> EXERCISE BRIEF: Within the entries below, the lines from the one with "ATOM 75 N N" through the one with "ATOM 103 N N" are to be set down exactly, both ends kept.

Saved entries
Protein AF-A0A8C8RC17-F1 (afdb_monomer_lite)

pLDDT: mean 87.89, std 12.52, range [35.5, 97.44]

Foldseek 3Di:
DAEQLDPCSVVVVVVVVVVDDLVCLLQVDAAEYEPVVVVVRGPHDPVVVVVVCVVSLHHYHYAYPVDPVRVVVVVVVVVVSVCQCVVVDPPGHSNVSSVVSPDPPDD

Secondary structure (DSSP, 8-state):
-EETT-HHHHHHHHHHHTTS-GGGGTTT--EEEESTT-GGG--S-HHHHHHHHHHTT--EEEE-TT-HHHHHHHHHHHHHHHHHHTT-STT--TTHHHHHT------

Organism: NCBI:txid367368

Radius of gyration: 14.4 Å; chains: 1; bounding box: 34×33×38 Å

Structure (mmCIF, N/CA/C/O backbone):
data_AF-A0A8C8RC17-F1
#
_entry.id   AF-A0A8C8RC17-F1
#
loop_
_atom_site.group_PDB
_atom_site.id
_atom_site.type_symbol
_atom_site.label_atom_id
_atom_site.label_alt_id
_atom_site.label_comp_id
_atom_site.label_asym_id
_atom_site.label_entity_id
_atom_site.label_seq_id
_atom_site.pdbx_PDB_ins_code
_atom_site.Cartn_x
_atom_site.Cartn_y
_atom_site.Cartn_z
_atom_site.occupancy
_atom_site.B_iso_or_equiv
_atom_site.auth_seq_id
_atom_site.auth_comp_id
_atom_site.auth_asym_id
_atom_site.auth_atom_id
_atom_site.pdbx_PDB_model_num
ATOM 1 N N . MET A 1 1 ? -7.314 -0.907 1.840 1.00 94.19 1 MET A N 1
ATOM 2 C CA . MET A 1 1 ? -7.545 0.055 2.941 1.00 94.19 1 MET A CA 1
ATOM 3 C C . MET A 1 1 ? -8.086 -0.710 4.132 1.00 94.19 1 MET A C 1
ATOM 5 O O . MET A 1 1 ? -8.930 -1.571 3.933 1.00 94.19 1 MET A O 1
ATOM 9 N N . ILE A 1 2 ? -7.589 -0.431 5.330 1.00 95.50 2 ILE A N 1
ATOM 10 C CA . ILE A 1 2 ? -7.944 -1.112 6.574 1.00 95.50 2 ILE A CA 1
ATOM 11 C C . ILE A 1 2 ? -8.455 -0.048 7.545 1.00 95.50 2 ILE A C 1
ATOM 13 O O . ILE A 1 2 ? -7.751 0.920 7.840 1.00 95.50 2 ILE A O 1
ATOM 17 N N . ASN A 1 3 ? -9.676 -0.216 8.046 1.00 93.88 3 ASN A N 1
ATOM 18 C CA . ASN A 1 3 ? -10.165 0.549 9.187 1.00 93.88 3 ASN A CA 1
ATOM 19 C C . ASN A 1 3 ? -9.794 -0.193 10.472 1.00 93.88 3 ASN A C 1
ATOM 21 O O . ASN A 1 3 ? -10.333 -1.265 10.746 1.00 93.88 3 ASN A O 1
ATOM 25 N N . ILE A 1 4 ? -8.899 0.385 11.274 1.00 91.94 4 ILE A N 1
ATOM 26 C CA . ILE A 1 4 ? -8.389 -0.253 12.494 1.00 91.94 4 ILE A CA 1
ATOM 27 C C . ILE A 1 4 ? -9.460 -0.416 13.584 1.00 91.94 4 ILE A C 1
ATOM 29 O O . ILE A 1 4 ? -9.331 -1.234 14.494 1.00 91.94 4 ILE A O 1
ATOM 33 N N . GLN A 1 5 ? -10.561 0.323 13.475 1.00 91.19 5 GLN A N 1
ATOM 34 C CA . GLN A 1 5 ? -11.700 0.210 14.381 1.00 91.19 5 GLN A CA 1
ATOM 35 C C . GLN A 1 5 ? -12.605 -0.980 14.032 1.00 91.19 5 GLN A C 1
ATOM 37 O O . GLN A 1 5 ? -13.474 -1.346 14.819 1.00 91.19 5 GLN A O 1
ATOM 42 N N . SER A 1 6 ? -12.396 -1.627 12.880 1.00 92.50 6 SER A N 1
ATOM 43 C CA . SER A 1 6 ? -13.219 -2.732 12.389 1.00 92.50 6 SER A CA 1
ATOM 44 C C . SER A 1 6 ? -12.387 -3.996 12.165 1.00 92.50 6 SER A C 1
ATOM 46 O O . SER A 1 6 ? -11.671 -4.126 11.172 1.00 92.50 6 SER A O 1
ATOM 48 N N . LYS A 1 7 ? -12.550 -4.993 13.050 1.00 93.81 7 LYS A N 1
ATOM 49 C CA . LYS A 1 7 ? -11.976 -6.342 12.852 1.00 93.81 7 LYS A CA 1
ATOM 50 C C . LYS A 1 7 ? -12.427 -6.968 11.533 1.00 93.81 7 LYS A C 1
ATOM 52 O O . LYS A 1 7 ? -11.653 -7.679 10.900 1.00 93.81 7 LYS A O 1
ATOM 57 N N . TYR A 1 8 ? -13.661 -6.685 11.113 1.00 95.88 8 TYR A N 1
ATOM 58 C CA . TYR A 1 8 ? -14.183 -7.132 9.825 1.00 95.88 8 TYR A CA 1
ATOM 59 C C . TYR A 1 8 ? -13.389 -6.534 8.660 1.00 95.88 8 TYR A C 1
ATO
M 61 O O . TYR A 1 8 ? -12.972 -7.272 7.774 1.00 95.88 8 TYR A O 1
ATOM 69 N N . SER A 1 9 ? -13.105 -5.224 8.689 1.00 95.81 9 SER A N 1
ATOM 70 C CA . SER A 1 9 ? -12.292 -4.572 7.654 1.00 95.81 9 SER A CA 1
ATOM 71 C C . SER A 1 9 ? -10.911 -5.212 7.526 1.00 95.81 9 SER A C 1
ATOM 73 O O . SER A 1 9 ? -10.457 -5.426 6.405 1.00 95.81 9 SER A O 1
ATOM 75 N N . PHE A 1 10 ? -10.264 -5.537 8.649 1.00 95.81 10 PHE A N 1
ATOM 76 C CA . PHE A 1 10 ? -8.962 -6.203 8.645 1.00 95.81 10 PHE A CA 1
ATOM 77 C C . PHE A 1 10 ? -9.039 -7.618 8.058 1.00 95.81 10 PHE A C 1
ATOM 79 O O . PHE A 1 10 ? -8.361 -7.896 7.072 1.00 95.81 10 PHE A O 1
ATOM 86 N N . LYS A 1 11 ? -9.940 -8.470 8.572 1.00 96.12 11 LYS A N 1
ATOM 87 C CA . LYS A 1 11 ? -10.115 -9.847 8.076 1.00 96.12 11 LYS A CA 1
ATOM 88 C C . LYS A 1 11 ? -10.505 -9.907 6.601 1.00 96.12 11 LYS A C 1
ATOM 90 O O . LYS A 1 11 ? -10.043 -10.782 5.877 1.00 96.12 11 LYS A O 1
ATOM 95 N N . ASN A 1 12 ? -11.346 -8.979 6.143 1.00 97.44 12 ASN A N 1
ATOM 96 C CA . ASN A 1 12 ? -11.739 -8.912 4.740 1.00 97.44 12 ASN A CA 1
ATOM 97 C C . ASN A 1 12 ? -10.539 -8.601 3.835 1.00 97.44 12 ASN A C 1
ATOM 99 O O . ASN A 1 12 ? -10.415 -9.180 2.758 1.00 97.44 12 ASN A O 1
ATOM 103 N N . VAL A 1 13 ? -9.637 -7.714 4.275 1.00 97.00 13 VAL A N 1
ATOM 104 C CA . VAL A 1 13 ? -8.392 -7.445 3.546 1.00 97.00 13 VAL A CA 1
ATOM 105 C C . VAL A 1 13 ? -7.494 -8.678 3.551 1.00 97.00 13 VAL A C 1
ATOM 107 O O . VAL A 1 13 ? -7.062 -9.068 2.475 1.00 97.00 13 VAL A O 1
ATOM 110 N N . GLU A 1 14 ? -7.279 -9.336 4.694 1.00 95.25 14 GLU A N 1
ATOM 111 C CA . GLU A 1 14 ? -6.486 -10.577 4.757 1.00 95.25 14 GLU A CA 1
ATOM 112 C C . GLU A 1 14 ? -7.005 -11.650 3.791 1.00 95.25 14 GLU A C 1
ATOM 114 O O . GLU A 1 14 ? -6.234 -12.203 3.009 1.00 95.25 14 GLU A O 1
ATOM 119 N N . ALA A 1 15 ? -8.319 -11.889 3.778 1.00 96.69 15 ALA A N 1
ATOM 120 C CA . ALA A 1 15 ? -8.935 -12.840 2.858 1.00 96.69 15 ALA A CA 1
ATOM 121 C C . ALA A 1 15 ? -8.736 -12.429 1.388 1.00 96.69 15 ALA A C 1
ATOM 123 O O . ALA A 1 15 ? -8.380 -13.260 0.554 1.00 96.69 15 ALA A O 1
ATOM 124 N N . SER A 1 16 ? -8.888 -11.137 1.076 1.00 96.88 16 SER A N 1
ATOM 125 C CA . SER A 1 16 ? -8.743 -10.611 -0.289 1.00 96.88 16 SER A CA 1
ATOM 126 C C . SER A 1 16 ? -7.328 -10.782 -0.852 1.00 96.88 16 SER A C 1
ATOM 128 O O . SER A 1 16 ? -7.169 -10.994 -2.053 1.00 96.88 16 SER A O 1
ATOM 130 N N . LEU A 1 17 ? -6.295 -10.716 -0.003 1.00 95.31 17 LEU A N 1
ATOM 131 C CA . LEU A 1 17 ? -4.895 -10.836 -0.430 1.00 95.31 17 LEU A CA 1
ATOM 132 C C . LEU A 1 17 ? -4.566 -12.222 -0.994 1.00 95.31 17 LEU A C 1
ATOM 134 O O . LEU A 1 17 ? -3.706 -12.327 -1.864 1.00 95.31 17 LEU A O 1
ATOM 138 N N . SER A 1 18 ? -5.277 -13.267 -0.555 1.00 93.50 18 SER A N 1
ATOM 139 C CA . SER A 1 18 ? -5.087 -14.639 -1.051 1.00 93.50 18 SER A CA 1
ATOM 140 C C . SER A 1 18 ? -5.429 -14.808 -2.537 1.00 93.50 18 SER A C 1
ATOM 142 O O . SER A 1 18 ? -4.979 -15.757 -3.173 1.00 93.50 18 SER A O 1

--

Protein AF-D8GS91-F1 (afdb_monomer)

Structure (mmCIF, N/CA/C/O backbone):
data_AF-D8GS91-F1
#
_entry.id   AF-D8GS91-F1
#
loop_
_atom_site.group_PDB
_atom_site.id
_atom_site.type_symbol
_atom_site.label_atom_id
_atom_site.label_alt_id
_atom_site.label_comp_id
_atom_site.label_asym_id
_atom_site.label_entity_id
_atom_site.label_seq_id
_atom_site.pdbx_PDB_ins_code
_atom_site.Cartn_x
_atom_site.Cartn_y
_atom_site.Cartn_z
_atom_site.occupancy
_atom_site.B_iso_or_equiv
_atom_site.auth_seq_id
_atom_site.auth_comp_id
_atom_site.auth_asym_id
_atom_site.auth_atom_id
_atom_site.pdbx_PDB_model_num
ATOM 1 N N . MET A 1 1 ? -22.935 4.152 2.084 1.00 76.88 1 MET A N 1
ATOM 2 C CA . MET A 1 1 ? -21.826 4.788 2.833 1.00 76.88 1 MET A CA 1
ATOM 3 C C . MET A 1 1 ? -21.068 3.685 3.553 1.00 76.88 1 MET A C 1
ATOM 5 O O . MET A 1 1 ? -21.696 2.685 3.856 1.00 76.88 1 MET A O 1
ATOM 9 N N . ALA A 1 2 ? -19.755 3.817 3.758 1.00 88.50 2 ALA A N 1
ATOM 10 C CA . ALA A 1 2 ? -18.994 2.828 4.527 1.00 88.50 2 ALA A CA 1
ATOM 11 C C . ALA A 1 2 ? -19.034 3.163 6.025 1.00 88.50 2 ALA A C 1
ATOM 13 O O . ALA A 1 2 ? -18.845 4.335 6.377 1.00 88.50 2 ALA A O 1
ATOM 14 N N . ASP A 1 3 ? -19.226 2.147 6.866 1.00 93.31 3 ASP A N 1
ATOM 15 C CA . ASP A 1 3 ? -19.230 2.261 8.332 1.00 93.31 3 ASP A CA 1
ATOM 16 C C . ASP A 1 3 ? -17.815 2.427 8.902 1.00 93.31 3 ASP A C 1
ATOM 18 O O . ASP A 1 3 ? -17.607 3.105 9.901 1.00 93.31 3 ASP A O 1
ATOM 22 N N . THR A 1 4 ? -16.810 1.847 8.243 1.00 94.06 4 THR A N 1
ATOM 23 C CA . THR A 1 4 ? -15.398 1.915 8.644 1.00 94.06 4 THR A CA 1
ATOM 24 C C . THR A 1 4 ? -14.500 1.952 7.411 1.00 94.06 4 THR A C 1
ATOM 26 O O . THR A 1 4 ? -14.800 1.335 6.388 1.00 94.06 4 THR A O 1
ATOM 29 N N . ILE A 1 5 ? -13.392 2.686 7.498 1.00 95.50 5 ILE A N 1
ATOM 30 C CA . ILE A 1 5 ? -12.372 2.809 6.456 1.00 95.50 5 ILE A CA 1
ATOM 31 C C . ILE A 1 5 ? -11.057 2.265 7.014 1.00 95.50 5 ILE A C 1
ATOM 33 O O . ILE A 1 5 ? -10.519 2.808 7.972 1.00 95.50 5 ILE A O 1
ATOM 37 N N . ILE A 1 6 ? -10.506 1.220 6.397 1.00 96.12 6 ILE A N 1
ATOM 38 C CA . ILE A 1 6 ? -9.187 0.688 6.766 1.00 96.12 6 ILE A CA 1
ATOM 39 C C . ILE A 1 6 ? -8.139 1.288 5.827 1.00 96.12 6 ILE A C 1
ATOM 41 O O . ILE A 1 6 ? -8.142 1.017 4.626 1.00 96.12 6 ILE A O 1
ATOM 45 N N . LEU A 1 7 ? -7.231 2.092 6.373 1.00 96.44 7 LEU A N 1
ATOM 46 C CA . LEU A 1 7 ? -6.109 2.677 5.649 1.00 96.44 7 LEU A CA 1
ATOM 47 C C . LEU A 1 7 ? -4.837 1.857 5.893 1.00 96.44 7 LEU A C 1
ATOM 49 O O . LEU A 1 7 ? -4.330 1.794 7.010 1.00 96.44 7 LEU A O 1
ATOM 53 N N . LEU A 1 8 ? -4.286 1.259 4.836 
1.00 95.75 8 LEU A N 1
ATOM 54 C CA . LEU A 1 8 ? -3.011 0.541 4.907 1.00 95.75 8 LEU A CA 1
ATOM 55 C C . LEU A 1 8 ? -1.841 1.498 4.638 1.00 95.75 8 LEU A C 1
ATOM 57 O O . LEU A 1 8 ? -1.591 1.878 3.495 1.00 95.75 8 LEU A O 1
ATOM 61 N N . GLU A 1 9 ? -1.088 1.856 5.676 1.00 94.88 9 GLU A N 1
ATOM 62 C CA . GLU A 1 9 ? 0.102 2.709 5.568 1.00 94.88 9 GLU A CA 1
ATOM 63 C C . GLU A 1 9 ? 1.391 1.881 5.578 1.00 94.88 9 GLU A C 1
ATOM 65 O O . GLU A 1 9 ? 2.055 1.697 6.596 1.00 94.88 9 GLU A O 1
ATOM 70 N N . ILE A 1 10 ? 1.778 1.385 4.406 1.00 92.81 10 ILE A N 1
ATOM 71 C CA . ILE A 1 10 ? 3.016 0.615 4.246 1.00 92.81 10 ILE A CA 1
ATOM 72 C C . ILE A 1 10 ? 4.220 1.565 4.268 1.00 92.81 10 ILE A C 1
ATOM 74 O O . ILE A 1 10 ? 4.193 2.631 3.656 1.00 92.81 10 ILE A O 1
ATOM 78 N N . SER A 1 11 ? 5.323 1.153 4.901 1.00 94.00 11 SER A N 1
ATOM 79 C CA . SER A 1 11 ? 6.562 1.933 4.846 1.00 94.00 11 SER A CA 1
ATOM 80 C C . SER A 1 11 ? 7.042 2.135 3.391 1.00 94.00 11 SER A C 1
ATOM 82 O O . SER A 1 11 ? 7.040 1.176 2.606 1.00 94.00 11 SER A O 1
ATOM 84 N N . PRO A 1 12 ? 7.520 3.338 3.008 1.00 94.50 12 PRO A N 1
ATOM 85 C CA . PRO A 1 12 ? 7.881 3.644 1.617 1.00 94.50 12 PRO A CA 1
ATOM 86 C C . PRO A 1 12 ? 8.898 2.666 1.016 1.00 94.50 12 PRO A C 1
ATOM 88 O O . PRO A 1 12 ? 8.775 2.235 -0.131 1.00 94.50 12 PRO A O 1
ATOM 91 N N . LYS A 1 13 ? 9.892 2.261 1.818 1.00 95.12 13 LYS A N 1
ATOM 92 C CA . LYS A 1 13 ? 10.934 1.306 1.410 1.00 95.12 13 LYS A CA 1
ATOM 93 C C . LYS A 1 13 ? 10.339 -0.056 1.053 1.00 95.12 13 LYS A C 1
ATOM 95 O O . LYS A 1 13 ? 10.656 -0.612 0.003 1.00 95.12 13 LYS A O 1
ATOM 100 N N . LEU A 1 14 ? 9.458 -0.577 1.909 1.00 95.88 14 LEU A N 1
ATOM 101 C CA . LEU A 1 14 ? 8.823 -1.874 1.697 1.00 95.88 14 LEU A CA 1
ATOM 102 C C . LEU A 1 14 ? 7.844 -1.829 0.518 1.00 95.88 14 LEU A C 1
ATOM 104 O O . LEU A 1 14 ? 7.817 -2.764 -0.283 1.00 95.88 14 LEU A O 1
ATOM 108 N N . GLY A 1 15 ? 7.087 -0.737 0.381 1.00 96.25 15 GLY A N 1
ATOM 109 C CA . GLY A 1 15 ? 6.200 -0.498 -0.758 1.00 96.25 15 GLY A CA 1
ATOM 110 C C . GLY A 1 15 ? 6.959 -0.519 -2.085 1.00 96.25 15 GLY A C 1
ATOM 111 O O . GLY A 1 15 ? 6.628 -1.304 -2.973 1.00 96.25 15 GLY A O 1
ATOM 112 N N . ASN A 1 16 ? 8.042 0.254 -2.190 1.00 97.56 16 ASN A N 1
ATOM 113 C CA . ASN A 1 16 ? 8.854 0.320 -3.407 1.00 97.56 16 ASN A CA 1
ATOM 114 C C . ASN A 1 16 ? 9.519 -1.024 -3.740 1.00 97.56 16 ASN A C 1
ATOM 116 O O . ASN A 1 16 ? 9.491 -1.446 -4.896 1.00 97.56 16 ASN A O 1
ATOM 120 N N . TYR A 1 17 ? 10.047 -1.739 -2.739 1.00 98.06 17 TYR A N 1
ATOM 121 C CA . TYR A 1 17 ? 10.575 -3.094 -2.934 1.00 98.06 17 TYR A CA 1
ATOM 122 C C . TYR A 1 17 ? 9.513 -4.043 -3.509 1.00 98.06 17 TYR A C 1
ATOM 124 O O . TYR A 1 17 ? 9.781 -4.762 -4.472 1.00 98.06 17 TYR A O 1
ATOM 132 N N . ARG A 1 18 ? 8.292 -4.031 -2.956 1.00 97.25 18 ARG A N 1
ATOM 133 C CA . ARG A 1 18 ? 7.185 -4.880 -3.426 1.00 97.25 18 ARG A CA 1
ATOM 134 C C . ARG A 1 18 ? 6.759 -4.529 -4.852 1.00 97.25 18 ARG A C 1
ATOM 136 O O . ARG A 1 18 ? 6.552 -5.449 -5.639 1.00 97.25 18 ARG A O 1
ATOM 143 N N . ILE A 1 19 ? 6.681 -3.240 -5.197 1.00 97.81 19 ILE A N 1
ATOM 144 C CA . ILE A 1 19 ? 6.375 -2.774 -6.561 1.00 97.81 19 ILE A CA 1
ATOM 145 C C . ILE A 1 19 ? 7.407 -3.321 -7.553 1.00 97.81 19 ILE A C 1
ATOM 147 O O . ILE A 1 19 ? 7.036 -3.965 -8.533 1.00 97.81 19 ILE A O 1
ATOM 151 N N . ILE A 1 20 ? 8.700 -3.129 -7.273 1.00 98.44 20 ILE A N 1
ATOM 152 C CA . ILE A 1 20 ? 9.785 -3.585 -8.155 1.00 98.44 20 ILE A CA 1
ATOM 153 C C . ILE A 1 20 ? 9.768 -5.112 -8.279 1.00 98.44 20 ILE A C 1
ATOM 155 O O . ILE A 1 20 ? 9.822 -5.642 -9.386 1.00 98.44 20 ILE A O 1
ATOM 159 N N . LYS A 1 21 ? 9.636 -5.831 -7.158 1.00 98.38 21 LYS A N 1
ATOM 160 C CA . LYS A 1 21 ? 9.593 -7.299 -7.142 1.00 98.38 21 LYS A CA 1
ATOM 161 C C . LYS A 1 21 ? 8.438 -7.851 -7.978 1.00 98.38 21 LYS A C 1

> TASK RESULT:
ATOM 75 N N . PHE A 1 10 ? -10.264 -5.537 8.649 1.00 95.81 10 PHE A N 1
ATOM 76 C CA . PHE A 1 10 ? -8.962 -6.203 8.645 1.00 95.81 10 PHE A CA 1
ATOM 77 C C . PHE A 1 10 ? -9.039 -7.618 8.058 1.00 95.81 10 PHE A C 1
ATOM 79 O O . PHE A 1 10 ? -8.361 -7.896 7.072 1.00 95.81 10 PHE A O 1
ATOM 86 N N . LYS A 1 11 ? -9.940 -8.470 8.572 1.00 96.12 11 LYS A N 1
ATOM 87 C CA . LYS A 1 11 ? -10.115 -9.847 8.076 1.00 96.12 11 LYS A CA 1
ATOM 88 C C . LYS A 1 11 ? -10.505 -9.907 6.601 1.00 96.12 11 LYS A C 1
ATOM 90 O O . LYS A 1 11 ? -10.043 -10.782 5.877 1.00 96.12 11 LYS A O 1
ATOM 95 N N . ASN A 1 12 ? -11.346 -8.979 6.143 1.00 97.44 12 ASN A N 1
ATOM 96 C CA . ASN A 1 12 ? -11.739 -8.912 4.740 1.00 97.44 12 ASN A CA 1
ATOM 97 C C . ASN A 1 12 ? -10.539 -8.601 3.835 1.00 97.44 12 ASN A C 1
ATOM 99 O O . ASN A 1 12 ? -10.415 -9.180 2.758 1.00 97.44 12 ASN A O 1
ATOM 103 N N . VAL A 1 13 ? -9.637 -7.714 4.275 1.00 97.00 13 VAL A N 1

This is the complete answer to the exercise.